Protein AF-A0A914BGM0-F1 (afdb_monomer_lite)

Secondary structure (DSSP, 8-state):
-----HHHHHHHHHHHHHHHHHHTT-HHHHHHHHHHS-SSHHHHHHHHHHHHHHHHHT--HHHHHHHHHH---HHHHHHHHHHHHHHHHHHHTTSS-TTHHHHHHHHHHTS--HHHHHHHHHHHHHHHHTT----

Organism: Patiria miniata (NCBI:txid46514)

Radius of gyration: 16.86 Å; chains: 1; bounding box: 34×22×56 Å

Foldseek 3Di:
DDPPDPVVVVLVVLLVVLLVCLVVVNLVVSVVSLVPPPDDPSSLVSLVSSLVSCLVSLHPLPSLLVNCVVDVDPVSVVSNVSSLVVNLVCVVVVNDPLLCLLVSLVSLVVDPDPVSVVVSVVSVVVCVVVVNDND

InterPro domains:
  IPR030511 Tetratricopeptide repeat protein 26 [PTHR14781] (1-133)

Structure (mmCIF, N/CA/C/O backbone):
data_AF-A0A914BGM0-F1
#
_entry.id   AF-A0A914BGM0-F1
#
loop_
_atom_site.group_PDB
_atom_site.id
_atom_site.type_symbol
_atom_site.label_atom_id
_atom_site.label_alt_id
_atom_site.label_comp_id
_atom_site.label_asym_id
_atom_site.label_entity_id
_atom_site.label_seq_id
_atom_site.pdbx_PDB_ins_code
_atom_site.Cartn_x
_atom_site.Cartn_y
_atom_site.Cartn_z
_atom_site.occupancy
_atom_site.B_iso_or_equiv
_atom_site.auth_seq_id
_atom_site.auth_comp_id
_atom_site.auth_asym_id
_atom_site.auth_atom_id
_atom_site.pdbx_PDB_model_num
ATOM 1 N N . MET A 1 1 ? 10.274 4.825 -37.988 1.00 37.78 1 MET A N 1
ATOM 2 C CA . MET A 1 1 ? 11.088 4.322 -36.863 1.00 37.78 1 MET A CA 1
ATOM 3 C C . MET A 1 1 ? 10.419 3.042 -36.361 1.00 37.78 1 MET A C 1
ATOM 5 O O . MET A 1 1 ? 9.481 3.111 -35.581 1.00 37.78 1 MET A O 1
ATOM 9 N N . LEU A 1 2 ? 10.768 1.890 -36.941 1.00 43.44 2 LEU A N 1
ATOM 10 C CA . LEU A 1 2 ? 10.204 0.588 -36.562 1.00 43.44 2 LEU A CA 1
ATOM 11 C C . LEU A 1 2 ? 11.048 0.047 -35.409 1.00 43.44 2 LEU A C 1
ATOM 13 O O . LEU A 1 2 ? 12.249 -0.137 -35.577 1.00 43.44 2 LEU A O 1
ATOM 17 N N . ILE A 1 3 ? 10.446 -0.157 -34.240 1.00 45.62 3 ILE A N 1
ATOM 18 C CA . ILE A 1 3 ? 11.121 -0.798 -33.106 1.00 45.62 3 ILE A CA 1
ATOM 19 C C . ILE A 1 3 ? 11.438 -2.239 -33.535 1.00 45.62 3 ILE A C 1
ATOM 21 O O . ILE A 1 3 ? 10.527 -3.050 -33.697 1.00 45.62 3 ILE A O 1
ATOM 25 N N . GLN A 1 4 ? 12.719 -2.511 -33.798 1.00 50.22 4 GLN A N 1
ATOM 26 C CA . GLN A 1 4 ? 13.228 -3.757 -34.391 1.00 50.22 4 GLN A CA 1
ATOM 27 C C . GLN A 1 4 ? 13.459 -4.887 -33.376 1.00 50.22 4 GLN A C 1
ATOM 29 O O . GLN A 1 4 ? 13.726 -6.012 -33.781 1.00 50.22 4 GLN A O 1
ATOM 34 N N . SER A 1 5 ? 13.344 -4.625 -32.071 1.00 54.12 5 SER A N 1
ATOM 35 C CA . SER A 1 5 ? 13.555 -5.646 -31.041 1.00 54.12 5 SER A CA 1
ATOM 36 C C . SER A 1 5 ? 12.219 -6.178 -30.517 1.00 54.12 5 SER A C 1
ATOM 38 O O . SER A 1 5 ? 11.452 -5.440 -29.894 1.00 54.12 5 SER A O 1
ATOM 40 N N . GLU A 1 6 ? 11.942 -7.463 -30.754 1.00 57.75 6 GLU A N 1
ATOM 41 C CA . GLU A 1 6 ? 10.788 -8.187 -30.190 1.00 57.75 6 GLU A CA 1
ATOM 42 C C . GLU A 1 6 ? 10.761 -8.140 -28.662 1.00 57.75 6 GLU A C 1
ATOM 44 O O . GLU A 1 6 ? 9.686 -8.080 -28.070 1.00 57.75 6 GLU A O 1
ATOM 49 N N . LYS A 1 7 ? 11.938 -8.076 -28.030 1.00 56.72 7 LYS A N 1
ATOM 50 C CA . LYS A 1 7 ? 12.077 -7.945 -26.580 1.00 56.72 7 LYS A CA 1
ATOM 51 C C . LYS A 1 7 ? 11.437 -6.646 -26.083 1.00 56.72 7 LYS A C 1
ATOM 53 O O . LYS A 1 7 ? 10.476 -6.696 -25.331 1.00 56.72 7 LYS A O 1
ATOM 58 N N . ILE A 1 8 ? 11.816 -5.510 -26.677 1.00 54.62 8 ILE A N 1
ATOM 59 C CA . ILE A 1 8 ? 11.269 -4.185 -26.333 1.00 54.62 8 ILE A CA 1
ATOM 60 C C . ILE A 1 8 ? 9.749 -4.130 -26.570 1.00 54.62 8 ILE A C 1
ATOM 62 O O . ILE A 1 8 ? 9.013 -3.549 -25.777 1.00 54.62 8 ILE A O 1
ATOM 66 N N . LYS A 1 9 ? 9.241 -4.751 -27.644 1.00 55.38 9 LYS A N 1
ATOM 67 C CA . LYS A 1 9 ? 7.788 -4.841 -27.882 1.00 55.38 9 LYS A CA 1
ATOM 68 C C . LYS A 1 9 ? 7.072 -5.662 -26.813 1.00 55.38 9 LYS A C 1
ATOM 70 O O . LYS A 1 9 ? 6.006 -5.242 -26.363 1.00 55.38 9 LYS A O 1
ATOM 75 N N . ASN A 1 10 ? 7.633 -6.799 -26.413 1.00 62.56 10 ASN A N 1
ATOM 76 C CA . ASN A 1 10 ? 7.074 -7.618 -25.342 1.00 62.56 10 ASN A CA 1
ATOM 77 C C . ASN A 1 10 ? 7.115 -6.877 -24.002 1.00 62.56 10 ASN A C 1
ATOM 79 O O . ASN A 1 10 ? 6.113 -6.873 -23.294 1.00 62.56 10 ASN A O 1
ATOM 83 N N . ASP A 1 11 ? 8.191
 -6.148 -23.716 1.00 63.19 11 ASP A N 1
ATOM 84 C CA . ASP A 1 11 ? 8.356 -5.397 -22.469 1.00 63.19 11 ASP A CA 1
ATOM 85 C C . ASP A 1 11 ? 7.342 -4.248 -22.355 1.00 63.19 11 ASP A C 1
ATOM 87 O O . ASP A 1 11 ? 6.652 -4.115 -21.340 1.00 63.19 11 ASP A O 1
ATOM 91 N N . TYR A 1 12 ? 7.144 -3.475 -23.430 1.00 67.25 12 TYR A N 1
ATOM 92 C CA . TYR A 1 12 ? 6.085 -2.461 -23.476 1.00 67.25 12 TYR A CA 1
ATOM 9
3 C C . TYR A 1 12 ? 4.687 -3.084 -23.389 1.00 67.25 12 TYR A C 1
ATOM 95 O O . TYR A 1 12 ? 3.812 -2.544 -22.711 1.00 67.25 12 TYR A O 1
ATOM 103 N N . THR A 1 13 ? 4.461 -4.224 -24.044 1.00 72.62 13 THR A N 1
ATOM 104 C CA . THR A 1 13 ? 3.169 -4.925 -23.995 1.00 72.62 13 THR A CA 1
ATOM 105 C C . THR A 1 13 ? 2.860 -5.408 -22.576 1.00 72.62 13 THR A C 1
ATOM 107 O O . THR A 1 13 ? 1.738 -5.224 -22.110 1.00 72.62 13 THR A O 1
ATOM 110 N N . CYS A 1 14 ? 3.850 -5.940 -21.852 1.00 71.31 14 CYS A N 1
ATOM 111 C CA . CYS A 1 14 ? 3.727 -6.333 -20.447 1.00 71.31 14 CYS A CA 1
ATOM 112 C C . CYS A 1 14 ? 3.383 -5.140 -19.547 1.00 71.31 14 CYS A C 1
--
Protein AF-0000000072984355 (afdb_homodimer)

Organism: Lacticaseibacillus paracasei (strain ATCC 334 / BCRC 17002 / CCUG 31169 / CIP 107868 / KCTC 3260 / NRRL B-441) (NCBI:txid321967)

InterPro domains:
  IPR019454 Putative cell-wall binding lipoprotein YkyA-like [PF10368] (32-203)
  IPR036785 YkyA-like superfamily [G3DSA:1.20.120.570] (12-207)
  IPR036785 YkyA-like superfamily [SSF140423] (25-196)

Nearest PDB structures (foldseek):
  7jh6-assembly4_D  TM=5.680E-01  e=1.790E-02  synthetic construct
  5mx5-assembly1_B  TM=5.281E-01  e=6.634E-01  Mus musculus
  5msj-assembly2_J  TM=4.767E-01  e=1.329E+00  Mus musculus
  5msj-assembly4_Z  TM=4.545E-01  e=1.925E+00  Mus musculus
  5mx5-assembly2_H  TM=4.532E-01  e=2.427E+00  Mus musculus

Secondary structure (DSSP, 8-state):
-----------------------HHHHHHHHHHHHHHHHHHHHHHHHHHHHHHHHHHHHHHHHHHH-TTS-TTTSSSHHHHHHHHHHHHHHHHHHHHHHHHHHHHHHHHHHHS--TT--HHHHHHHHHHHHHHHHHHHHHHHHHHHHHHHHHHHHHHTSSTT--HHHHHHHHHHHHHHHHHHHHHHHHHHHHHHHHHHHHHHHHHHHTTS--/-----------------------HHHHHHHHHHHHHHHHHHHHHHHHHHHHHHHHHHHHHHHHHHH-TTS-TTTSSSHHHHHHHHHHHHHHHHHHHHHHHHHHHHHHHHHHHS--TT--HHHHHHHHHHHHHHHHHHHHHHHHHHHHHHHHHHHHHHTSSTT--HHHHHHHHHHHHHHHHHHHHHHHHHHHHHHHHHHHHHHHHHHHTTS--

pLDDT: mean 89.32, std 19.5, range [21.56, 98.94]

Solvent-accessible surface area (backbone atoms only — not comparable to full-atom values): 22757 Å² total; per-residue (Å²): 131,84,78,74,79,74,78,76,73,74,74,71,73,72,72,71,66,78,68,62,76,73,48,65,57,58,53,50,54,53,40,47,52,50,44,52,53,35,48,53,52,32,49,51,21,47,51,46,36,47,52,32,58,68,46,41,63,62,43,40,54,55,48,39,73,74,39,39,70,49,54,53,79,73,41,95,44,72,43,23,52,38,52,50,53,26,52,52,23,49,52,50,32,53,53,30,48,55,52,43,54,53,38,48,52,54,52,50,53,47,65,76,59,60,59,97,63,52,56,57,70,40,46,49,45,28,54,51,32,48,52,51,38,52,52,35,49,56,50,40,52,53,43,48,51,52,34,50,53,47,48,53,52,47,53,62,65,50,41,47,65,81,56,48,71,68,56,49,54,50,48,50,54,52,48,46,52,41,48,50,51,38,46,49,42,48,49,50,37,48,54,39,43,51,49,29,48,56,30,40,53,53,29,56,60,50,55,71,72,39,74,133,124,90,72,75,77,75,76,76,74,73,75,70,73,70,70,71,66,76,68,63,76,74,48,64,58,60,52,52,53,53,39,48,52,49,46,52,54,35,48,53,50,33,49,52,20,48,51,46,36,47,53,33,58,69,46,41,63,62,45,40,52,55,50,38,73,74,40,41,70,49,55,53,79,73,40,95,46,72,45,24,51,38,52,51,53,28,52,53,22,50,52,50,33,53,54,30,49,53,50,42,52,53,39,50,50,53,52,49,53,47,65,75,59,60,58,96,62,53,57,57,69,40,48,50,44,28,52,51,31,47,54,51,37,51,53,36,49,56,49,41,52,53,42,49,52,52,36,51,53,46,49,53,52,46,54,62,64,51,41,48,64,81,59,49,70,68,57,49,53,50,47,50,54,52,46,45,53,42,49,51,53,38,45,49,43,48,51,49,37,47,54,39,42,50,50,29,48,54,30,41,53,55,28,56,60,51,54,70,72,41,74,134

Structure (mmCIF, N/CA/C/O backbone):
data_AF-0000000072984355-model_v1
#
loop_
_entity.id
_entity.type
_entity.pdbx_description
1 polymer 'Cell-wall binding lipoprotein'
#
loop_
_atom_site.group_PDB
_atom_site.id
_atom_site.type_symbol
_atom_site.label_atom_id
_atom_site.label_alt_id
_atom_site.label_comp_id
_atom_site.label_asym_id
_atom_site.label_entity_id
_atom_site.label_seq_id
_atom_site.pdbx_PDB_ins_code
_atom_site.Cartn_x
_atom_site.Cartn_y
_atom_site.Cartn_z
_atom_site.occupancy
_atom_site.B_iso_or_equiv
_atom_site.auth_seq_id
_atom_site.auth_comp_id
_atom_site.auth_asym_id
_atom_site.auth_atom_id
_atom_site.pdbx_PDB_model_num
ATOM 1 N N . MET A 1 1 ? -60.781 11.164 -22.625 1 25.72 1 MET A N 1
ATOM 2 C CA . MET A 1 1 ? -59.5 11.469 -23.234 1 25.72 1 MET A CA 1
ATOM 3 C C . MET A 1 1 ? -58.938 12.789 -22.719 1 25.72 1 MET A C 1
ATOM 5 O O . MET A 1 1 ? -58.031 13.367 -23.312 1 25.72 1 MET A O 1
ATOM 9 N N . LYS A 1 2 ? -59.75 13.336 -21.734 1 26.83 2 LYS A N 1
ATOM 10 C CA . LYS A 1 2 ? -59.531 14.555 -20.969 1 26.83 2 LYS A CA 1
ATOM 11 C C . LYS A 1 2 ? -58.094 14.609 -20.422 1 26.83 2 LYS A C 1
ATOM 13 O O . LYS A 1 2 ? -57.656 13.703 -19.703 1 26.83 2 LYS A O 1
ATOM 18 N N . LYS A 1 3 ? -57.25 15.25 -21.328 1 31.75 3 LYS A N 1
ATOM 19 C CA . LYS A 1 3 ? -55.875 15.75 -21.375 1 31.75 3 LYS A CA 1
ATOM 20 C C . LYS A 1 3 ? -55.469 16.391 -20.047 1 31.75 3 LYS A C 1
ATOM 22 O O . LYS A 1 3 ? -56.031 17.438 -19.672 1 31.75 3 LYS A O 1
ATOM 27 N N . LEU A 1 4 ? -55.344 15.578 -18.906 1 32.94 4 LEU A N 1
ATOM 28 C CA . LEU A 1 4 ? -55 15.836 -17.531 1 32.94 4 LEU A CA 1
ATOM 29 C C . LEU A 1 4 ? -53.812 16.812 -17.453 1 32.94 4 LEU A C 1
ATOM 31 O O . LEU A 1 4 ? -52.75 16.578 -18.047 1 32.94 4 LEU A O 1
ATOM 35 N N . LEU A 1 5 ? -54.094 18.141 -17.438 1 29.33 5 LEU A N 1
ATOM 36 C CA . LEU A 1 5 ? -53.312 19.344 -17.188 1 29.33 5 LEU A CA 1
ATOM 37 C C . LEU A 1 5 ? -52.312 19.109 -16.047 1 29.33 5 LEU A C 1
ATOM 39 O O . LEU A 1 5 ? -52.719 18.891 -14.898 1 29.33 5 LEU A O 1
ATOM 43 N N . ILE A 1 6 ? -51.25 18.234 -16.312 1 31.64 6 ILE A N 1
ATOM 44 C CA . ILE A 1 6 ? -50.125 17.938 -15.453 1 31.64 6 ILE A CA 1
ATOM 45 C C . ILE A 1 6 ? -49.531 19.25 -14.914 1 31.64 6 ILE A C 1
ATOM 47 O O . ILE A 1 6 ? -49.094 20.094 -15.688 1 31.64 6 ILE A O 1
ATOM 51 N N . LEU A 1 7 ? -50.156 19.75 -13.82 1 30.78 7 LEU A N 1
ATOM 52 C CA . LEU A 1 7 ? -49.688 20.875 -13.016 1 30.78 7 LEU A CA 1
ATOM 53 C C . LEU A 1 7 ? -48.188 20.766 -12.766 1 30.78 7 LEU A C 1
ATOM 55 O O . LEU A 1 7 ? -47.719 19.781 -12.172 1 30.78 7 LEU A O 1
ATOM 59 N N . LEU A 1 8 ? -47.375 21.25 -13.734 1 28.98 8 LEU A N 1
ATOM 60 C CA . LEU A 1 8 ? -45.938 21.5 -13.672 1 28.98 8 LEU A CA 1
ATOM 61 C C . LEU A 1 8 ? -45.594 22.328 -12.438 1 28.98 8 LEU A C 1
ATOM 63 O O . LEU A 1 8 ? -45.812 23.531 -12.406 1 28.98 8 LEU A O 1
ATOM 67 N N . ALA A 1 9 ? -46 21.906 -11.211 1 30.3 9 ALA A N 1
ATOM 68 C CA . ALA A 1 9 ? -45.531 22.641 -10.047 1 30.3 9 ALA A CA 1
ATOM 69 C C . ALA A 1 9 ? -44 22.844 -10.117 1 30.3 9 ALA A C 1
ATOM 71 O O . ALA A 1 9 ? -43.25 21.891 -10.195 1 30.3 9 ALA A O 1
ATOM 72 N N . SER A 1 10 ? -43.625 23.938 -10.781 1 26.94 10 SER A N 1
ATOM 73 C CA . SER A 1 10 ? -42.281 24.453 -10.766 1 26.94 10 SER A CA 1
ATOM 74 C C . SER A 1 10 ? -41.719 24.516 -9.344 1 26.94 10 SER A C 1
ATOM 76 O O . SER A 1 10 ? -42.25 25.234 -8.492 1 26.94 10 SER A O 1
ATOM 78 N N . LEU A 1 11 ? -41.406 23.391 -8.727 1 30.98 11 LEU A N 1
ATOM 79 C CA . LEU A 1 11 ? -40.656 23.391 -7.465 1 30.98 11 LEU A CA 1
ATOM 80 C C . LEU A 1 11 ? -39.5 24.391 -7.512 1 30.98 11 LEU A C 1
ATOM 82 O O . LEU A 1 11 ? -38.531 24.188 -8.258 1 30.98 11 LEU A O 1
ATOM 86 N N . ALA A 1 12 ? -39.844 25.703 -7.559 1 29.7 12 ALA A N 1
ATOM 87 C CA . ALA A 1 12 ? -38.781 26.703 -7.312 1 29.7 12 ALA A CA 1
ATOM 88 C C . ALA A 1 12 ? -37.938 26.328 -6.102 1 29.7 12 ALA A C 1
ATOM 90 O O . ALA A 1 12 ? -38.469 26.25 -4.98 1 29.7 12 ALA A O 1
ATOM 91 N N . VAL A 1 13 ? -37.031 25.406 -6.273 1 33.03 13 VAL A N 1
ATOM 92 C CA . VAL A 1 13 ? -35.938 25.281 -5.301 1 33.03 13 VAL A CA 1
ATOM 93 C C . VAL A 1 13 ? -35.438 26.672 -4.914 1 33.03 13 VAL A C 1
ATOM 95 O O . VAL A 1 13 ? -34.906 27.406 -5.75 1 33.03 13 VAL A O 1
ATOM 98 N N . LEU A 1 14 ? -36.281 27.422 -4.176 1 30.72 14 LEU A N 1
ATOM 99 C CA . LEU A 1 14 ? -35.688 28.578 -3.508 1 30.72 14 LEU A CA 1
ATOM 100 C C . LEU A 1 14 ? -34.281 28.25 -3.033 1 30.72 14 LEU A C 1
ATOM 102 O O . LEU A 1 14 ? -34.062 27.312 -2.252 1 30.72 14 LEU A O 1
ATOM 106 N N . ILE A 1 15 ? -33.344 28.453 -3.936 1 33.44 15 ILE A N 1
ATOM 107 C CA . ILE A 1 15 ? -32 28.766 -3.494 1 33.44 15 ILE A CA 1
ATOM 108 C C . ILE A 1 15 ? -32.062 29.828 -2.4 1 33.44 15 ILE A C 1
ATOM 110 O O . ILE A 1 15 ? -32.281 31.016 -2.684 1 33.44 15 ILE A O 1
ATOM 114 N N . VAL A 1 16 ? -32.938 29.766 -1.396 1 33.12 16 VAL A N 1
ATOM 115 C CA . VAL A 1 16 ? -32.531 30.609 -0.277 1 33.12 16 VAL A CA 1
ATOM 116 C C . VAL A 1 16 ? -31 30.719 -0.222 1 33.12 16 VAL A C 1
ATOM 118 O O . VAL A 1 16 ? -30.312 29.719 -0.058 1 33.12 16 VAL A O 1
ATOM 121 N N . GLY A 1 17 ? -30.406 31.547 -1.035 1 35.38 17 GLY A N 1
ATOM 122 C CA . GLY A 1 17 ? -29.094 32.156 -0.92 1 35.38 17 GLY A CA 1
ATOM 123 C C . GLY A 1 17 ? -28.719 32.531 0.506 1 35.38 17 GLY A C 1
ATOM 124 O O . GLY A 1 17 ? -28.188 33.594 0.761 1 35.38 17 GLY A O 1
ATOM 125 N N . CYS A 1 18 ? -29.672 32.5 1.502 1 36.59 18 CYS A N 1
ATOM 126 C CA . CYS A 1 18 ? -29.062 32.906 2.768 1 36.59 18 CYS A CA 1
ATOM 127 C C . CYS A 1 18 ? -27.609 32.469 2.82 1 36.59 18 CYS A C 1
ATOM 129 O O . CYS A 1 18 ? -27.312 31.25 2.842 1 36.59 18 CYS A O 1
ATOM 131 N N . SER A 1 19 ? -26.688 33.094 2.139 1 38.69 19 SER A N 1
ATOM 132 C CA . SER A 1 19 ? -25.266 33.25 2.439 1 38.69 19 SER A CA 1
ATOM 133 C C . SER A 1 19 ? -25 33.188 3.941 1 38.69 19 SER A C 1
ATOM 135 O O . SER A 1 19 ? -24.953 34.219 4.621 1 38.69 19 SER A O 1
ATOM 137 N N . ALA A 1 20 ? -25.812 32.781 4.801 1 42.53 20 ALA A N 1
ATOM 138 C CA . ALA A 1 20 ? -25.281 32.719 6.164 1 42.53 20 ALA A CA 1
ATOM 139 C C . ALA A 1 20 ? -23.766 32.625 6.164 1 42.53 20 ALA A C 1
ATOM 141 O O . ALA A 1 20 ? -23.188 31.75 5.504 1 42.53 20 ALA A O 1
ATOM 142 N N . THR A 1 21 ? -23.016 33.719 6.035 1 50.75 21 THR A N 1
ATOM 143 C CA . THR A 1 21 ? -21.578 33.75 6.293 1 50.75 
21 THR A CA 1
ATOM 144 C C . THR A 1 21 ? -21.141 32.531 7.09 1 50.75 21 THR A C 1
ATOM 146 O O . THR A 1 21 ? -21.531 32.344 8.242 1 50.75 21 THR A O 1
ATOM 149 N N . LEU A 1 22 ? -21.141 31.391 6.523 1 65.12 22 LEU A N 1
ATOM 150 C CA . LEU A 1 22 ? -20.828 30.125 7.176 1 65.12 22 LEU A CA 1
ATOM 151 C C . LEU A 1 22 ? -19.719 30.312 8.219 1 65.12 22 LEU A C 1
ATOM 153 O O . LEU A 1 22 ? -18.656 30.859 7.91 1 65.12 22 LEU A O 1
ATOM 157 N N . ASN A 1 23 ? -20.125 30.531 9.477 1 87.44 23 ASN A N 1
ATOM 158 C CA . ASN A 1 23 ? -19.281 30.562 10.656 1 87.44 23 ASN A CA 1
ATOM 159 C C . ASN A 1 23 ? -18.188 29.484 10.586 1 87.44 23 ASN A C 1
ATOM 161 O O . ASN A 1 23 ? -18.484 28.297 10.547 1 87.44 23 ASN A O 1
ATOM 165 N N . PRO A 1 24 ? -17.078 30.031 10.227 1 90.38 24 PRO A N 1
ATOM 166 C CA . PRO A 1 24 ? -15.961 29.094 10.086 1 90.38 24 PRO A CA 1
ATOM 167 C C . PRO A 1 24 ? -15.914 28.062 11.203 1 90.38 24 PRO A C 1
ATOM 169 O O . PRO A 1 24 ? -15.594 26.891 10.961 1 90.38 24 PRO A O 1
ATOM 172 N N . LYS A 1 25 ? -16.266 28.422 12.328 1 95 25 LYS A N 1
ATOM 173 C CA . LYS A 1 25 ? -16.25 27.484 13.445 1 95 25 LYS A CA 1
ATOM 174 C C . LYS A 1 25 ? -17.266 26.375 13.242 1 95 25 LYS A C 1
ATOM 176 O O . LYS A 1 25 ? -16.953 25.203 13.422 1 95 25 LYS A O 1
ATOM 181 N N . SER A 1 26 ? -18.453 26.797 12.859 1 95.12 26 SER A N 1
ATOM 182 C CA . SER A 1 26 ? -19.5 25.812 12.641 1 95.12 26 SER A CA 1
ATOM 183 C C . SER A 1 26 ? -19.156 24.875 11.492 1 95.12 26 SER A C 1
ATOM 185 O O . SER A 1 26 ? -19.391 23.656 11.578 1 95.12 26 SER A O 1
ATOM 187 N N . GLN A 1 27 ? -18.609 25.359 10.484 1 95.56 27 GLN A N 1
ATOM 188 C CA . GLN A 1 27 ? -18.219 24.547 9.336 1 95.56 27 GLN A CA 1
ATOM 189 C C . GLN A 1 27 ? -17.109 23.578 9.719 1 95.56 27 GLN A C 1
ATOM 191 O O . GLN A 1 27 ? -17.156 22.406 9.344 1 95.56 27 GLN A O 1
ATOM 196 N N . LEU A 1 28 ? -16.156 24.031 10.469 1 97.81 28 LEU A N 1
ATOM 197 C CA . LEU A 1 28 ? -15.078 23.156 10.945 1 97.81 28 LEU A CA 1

### About this task
Each line that holds the word "lipoprotein" should be extracted from the records.

### Solution below
  IPR019454 Putative cell-wall binding lipoprotein YkyA-like [PF10368] (32-203)
1 polymer 'Cell-wall binding lipoprotein'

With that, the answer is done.